High Availability Concepts
Concept
Description
Implementation
Fault Tolerance
System continues operating despite component failures
RAID, redundant power supplies, clustered systems
Load Balancing
Distributes workload across multiple systems
Load balancers, DNS round-robin, cloud scaling
Failover
Automatic switching to backup systems
Database replication, hot/warm/cold sites
Redundancy
Duplicate critical components
Multiple internet connections, backup generators
Disaster Recovery Planning
Recovery Time Objective (RTO): Maximum acceptable downtime
Recovery Point Objective (RPO): Maximum acceptable data loss
Business Impact Analysis (BIA): Identifies critical systems and processes
Backup Strategies
Full Backup: Complete copy of all data
Pros: Fastest restore, complete recovery
Cons: Slow backup, high storage requirements
Incremental Backup: Only changed data since last backup
Pros: Fast backup, efficient storage
Cons: Slower restore, requires all increments
Differential Backup: Changed data since last full backup
Pros: Faster restore than incremental
Cons: Larger backup size than incremental
3-2-1 Backup Rule:
3 copies of data
2 different media types
1 copy offsite
Recovery Sites
Hot Site: Fully operational, ready immediately
Cost: High
Recovery Time: Minutes to hours
Warm Site: Partially configured, requires setup
Cost: Medium
Recovery Time: Hours to days
Cold Site: Basic infrastructure only
Cost: Low
Recovery Time: Days to weeks
Testing is Critical
Regular testing of backup and recovery procedures is essential. Many organizations discover their backups are incomplete or corrupted only during actual recovery attempts.

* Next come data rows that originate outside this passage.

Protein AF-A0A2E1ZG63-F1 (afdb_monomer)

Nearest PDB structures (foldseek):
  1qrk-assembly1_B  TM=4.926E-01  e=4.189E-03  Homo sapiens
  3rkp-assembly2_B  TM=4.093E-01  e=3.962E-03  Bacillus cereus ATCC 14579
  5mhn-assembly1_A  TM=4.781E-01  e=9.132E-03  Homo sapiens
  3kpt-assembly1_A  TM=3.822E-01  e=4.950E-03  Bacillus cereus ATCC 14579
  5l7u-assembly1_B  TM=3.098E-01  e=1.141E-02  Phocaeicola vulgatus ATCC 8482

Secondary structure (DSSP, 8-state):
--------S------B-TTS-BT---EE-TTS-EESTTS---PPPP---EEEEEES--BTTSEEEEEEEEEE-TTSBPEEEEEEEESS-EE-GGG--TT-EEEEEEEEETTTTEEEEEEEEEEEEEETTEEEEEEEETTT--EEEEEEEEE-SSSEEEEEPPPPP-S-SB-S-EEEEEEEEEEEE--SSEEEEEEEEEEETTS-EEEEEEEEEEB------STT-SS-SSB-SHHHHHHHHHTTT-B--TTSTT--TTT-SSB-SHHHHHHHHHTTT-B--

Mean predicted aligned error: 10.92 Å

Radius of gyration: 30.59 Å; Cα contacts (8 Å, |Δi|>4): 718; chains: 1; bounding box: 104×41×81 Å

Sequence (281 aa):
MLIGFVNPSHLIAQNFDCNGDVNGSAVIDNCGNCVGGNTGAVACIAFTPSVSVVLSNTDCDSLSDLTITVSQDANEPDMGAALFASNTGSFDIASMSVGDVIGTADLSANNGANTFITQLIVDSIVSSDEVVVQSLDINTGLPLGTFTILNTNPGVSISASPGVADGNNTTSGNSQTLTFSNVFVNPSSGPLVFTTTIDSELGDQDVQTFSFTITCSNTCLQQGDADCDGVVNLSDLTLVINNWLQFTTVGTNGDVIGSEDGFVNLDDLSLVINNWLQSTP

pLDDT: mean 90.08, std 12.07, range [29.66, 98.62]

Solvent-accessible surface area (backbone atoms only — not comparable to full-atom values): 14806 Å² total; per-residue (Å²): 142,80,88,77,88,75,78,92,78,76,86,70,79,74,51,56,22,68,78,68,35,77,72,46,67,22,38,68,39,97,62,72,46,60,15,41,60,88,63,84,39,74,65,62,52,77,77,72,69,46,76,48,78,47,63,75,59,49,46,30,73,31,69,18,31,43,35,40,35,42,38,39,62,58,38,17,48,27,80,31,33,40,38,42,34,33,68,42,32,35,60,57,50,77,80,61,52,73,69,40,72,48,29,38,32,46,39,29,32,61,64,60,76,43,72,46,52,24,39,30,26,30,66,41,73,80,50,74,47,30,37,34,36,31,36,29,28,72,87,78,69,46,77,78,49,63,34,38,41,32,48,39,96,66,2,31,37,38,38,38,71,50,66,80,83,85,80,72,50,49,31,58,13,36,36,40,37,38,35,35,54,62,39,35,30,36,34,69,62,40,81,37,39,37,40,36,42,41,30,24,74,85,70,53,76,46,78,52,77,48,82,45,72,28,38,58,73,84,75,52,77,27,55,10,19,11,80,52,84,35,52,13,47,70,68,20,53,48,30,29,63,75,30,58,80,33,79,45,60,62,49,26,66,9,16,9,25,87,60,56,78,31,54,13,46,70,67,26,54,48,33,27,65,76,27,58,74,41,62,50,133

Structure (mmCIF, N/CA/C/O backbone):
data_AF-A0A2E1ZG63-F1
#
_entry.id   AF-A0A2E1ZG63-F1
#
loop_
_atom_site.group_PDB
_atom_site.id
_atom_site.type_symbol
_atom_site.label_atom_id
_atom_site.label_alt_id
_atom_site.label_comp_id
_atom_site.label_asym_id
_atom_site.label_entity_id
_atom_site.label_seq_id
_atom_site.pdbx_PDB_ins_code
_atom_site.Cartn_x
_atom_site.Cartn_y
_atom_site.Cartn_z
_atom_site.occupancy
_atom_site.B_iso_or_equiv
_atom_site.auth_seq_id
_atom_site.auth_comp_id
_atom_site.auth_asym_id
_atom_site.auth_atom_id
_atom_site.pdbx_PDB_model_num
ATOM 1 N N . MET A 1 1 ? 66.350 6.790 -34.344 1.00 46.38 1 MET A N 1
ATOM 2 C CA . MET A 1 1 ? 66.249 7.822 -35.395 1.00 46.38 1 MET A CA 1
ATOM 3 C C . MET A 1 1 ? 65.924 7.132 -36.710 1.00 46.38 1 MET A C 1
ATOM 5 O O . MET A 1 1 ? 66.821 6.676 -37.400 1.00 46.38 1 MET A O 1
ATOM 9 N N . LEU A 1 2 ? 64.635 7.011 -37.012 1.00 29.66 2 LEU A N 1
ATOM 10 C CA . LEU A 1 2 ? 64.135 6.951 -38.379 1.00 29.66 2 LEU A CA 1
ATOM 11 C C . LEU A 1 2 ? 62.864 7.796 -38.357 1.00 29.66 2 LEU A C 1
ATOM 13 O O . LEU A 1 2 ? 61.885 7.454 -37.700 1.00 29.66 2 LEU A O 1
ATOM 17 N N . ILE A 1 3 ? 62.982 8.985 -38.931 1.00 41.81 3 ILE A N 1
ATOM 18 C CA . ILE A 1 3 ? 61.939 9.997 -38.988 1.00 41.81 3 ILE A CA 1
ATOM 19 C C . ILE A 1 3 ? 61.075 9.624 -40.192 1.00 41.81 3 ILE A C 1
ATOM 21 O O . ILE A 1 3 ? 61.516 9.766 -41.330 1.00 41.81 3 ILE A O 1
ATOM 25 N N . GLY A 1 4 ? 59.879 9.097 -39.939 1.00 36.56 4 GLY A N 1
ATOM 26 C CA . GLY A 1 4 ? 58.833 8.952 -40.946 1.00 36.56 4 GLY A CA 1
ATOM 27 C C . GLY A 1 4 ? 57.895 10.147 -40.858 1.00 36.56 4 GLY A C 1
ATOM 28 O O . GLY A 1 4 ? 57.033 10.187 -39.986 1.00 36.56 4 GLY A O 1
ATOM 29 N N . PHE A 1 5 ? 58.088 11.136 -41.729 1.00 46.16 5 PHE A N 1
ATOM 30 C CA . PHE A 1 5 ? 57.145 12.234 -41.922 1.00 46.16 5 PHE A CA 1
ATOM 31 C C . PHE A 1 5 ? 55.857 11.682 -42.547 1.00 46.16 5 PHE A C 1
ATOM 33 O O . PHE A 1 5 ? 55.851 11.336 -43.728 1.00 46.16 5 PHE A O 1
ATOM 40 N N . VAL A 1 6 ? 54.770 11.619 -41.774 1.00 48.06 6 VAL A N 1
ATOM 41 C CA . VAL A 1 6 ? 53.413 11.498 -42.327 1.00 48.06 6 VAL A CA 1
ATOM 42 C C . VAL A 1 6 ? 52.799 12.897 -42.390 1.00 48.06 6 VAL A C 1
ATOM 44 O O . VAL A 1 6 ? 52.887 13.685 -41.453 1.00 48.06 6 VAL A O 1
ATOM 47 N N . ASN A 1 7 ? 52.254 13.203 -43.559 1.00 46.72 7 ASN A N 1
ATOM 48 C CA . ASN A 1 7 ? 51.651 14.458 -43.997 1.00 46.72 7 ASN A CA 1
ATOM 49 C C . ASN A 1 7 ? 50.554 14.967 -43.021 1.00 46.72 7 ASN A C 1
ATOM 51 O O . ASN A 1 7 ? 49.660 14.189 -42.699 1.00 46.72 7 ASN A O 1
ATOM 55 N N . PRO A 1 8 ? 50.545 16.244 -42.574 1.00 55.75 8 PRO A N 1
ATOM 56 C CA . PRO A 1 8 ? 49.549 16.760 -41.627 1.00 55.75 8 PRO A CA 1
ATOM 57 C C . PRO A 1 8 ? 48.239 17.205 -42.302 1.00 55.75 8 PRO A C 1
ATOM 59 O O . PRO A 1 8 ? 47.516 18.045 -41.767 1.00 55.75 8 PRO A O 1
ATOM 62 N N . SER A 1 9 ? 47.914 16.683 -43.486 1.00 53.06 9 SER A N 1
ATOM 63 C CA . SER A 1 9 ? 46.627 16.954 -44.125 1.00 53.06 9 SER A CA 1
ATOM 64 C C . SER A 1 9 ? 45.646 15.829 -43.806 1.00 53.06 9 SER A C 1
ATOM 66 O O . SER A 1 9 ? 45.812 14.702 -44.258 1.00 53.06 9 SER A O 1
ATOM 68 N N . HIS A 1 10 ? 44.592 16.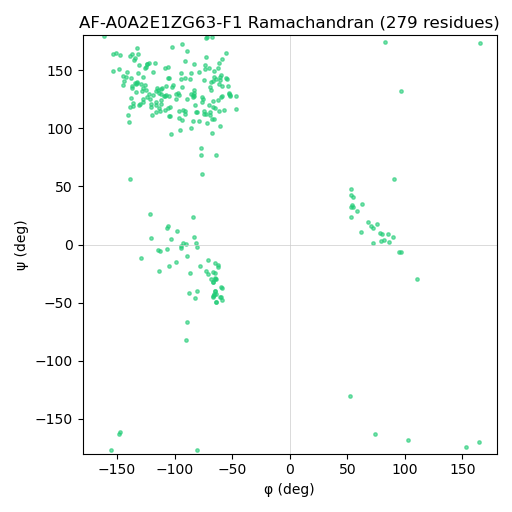193 -43.066 1.00 54.31 10 HIS A N 1
ATOM 69 C CA . HIS A 1 10 ? 43.364 15.419 -42.853 1.00 54.31 10 HIS A CA 1
ATOM 70 C C . HIS A 1 10 ? 43.320 14.456 -41.649 1.00 54.31 10 HIS A C 1
ATOM 72 O O . HIS A 1 10 ? 42.950 13.293 -41.777 1.00 54.31 10 HIS A O 1
ATOM 78 N N . LEU A 1 11 ? 43.563 14.965 -40.435 1.00 51.44 11 LEU A N 1
ATOM 79 C CA . LEU A 1 11 ? 42.829 14.441 -39.276 1.00 51.44 11 LEU A CA 1
ATOM 80 C C . LEU A 1 11 ? 41.413 15.045 -39.330 1.00 51.44 11 LEU A C 1
ATOM 82 O O . LEU A 1 11 ? 41.153 16.072 -38.707 1.00 51.44 11 LEU A O 1
ATOM 86 N N . ILE A 1 12 ? 40.497 14.464 -40.118 1.00 61.38 12 ILE A N 1
ATOM 87 C CA . ILE A 1 12 ? 39.082 14.640 -39.766 1.00 61.38 12 ILE A CA 1
ATOM 88 C C . ILE A 1 12 ? 38.921 13.833 -38.485 1.00 61.38 12 ILE A C 1
ATOM 90 O O . ILE A 1 12 ? 39.102 12.614 -38.506 1.00 61.38 12 ILE A O 1
ATOM 94 N N . ALA A 1 13 ? 38.637 14.493 -37.366 1.00 63.62 13 ALA A N 1
ATOM 95 C CA . ALA A 1 13 ? 38.086 13.788 -36.222 1.00 63.62 13 ALA A CA 1
ATOM 96 C C . ALA A 1 13 ? 36.758 13.189 -36.698 1.00 63.62 13 ALA A C 1
ATOM 98 O O . ALA A 1 13 ? 35.793 13.921 -36.906 1.00 63.62 13 ALA A O 1
ATOM 99 N N . GLN A 1 14 ? 36.750 11.888 -36.990 1.00 74.81 14 GLN A N 1
ATOM 100 C CA . GLN A 1 14 ? 35.514 11.182 -37.296 1.00 74.81 14 GLN A CA 1
ATOM 101 C C . GLN A 1 14 ? 34.651 11.284 -36.042 1.00 74.81 14 GLN A C 1
ATOM 103 O O . GLN A 1 14 ? 35.054 10.805 -34.981 1.00 74.81 14 GLN A O 1
ATOM 108 N N . ASN A 1 15 ? 33.523 11.984 -36.146 1.00 85.25 15 ASN A N 1
ATOM 109 C CA . ASN A 1 15 ? 32.591 12.080 -35.040 1.00 85.25 15 ASN A CA 1
ATOM 110 C C . ASN A 1 15 ? 31.795 10.782 -35.016 1.00 85.25 15 ASN A C 1
ATOM 112 O O . ASN A 1 15 ? 30.992 10.549 -35.912 1.00 85.25 15 ASN A O 1
ATOM 116 N N . PHE A 1 16 ? 32.079 9.913 -34.060 1.00 91.25 16 PHE A N 1
ATOM 117 C CA . PHE A 1 16 ? 31.284 8.715 -33.850 1.00 91.25 16 PHE A CA 1
ATOM 118 C C . PHE A 1 16 ? 30.075 9.084 -32.999 1.00 91.25 16 PHE A C 1
ATOM 120 O O . PHE A 1 16 ? 30.222 9.774 -31.989 1.00 91.25 16 PHE A O 1
ATOM 127 N N . ASP A 1 17 ? 28.893 8.644 -33.414 1.00 93.19 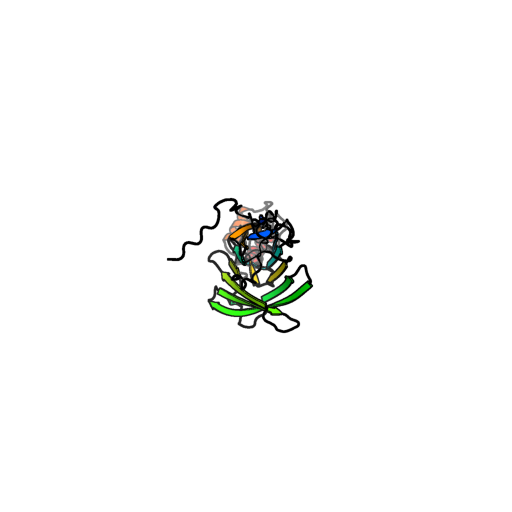17 ASP A N 1
ATOM 128 C CA . ASP A 1 17 ? 27.711 8.721 -32.562 1.00 93.19 17 ASP A CA 1
ATOM 129 C C . ASP A 1 17 ? 27.794 7.683 -31.420 1.00 93.19 17 ASP A C 1
ATOM 131 O O . ASP A 1 17 ? 28.762 6.919 -31.331 1.00 93.19 17 ASP A O 1
ATOM 135 N N . CYS A 1 18 ? 26.810 7.641 -30.516 1.00 94.50 18 CYS A N 1
ATOM 136 C CA . CYS A 1 18 ? 26.868 6.694 -29.393 1.00 94.50 18 CYS A CA 1
ATOM 137 C C . CYS A 1 18 ? 26.807 5.214 -29.823 1.00 94.50 18 CYS A C 1
ATOM 139 O O . CYS A 1 18 ? 27.156 4.342 -29.029 1.00 94.50 18 CYS A O 1
ATOM 141 N N . ASN A 1 19 ? 26.388 4.932 -31.064 1.00 94.38 19 ASN A N 1
ATOM 142 C CA . ASN A 1 19 ? 26.317 3.594 -31.648 1.00 94.38 19 ASN A CA 1
ATOM 143 C C . ASN A 1 19 ? 27.629 3.207 -32.356 1.00 94.38 19 ASN A C 1
ATOM 145 O O . ASN A 1 19 ? 27.750 2.117 -32.912 1.00 94.38 19 ASN A O 1
ATOM 149 N N . GLY A 1 20 ? 28.629 4.095 -32.353 1.00 93.38 20 GLY A N 1
ATOM 150 C CA . GLY A 1 20 ? 29.890 3.877 -33.053 1.00 93.38 20 GLY A CA 1
ATOM 151 C C . GLY A 1 20 ? 29.787 4.069 -34.567 1.00 93.38 20 GLY A C 1
ATOM 152 O O . GLY A 1 20 ? 30.692 3.640 -35.289 1.00 93.38 20 GLY A O 1
ATOM 153 N N . ASP A 1 21 ? 28.738 4.735 -35.059 1.00 93.25 21 ASP A N 1
ATOM 154 C CA . ASP A 1 21 ? 28.591 5.064 -36.474 1.00 93.25 21 ASP A CA 1
ATOM 155 C C . ASP A 1 21 ? 29.315 6.379 -36.802 1.00 93.25 21 ASP A C 1
ATOM 157 O O . ASP A 1 21 ? 29.128 7.418 -36.161 1.00 93.25 21 ASP A O 1
ATOM 161 N N . VAL A 1 22 ? 30.154 6.351 -37.842 1.00 93.44 22 VAL A N 1
ATOM 162 C CA . VAL A 1 22 ? 30.890 7.530 -38.321 1.00 93.44 22 VAL A CA 1
ATOM 163 C C . VAL A 1 22 ? 29.916 8.563 -38.887 1.00 93.44 22 VAL A C 1
ATOM 165 O O . VAL A 1 22 ? 29.267 8.324 -39.904 1.00 93.44 22 VAL A O 1
ATOM 168 N N . ASN A 1 23 ? 29.885 9.743 -38.270 1.00 89.06 23 ASN A N 1
ATOM 169 C CA . ASN A 1 23 ? 28.930 10.821 -38.524 1.00 89.06 23 ASN A CA 1
ATOM 170 C C . ASN A 1 23 ? 27.466 10.353 -38.412 1.00 89.06 23 ASN A C 1
ATOM 172 O O . ASN A 1 23 ? 26.609 10.826 -39.161 1.00 89.06 23 ASN A O 1
ATOM 176 N N . GLY A 1 24 ? 27.200 9.404 -37.509 1.00 91.44 24 GLY A N 1
ATOM 177 C CA . GLY A 1 24 ? 25.855 8.930 -37.207 1.00 91.44 24 GLY A CA 1
ATOM 178 C C . GLY A 1 24 ? 25.019 9.948 -36.421 1.00 91.44 24 GLY A C 1
ATOM 179 O O . GLY A 1 24 ? 25.468 11.055 -36.111 1.00 91.44 24 GLY A O 1
ATOM 180 N N . SER A 1 25 ? 23.769 9.584 -36.137 1.00 94.00 25 SER A N 1
ATOM 181 C CA . SER A 1 25 ? 22.783 10.445 -35.467 1.00 94.00 25 SER A CA 1
ATOM 182 C C . SER A 1 25 ? 22.243 9.871 -34.157 1.00 94.00 25 SER A C 1
ATOM 184 O O . SER A 1 25 ? 21.326 10.463 -33.585 1.00 94.00 25 SER A O 1
ATOM 186 N N . ALA A 1 26 ? 22.778 8.742 -33.684 1.00 96.44 26 ALA A N 1
ATOM 187 C CA . ALA A 1 26 ? 22.393 8.182 -32.399 1.00 96.44 26 ALA A CA 1
ATOM 188 C C . ALA A 1 26 ? 22.878 9.071 -31.242 1.00 96.44 26 ALA A C 1
ATOM 190 O O . ALA A 1 26 ? 23.988 9.613 -31.257 1.00 96.44 26 ALA A O 1
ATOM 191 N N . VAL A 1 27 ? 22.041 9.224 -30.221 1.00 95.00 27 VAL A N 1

3.4 Embedded Systems & IoT Security
Embedded systems and Internet of Things (IoT) devices present unique security challenges due to their specialized nature, limited resources, and widespread deployment.
Embedded System Categories
Category
Examples
Security Concerns
IoT Devices
Smart home devices, wearables
Weak authentication, unencrypted communication
SCADA/ICS
Industrial control systems
Legacy protocols, air-gap assumptions
Medical Devices
Pacemakers, insulin pumps
Life-safety implications, FDA regulations
Vehicles
Automotive systems, aircraft
CAN bus vulnerabilities, remote access
Building Automation
HVAC, access control, lighting
Physical security implications
Common Embedded System Vulnerabilities
Default Credentials: Many devices ship with well-known default passwords
Lack of Update Mechanisms: No way to patch discovered vulnerabilities
Insecure Communication: Unencrypted data transmission
Hardware Backdoors: Undocumented access methods
Resource Constraints: Limited processing power prevents strong encryption
Physical Access: Devices often deployed in unsecured locations
Security Controls for Embedded Systems
Network Segmentation: Isolate embedded systems on separate VLANs
Access Control: Change default credentials, implement least privilege
Monitoring: Specialized monitoring for unusual device behavior
Supply Chain Security: Verify device integrity before deployment
Lifecycle Management: Plan for device replacement and disposal
Operational Technology (OT) Security
Special considerations for industrial control systems:
Safety First: Security measures must not compromise safety systems
Availability Critical: Downtime can cause physical damage or production loss
Legacy Systems: Many systems cannot be easily updated or replaced
Air Gap Limitations: Assumed air gaps often don't exist in practice
Protocol Security: Industrial protocols (Modbus, DNP3) lack security features
Exam Tip
Be familiar with the unique security challenges of embedded systems and IoT devices. Questions often focus on segmentation, default credentials, and the inability to apply patches.
💡 Emerging Trend
The convergence of IT and OT networks is creating new security challenges. Understanding both domains is increasingly important for security professionals.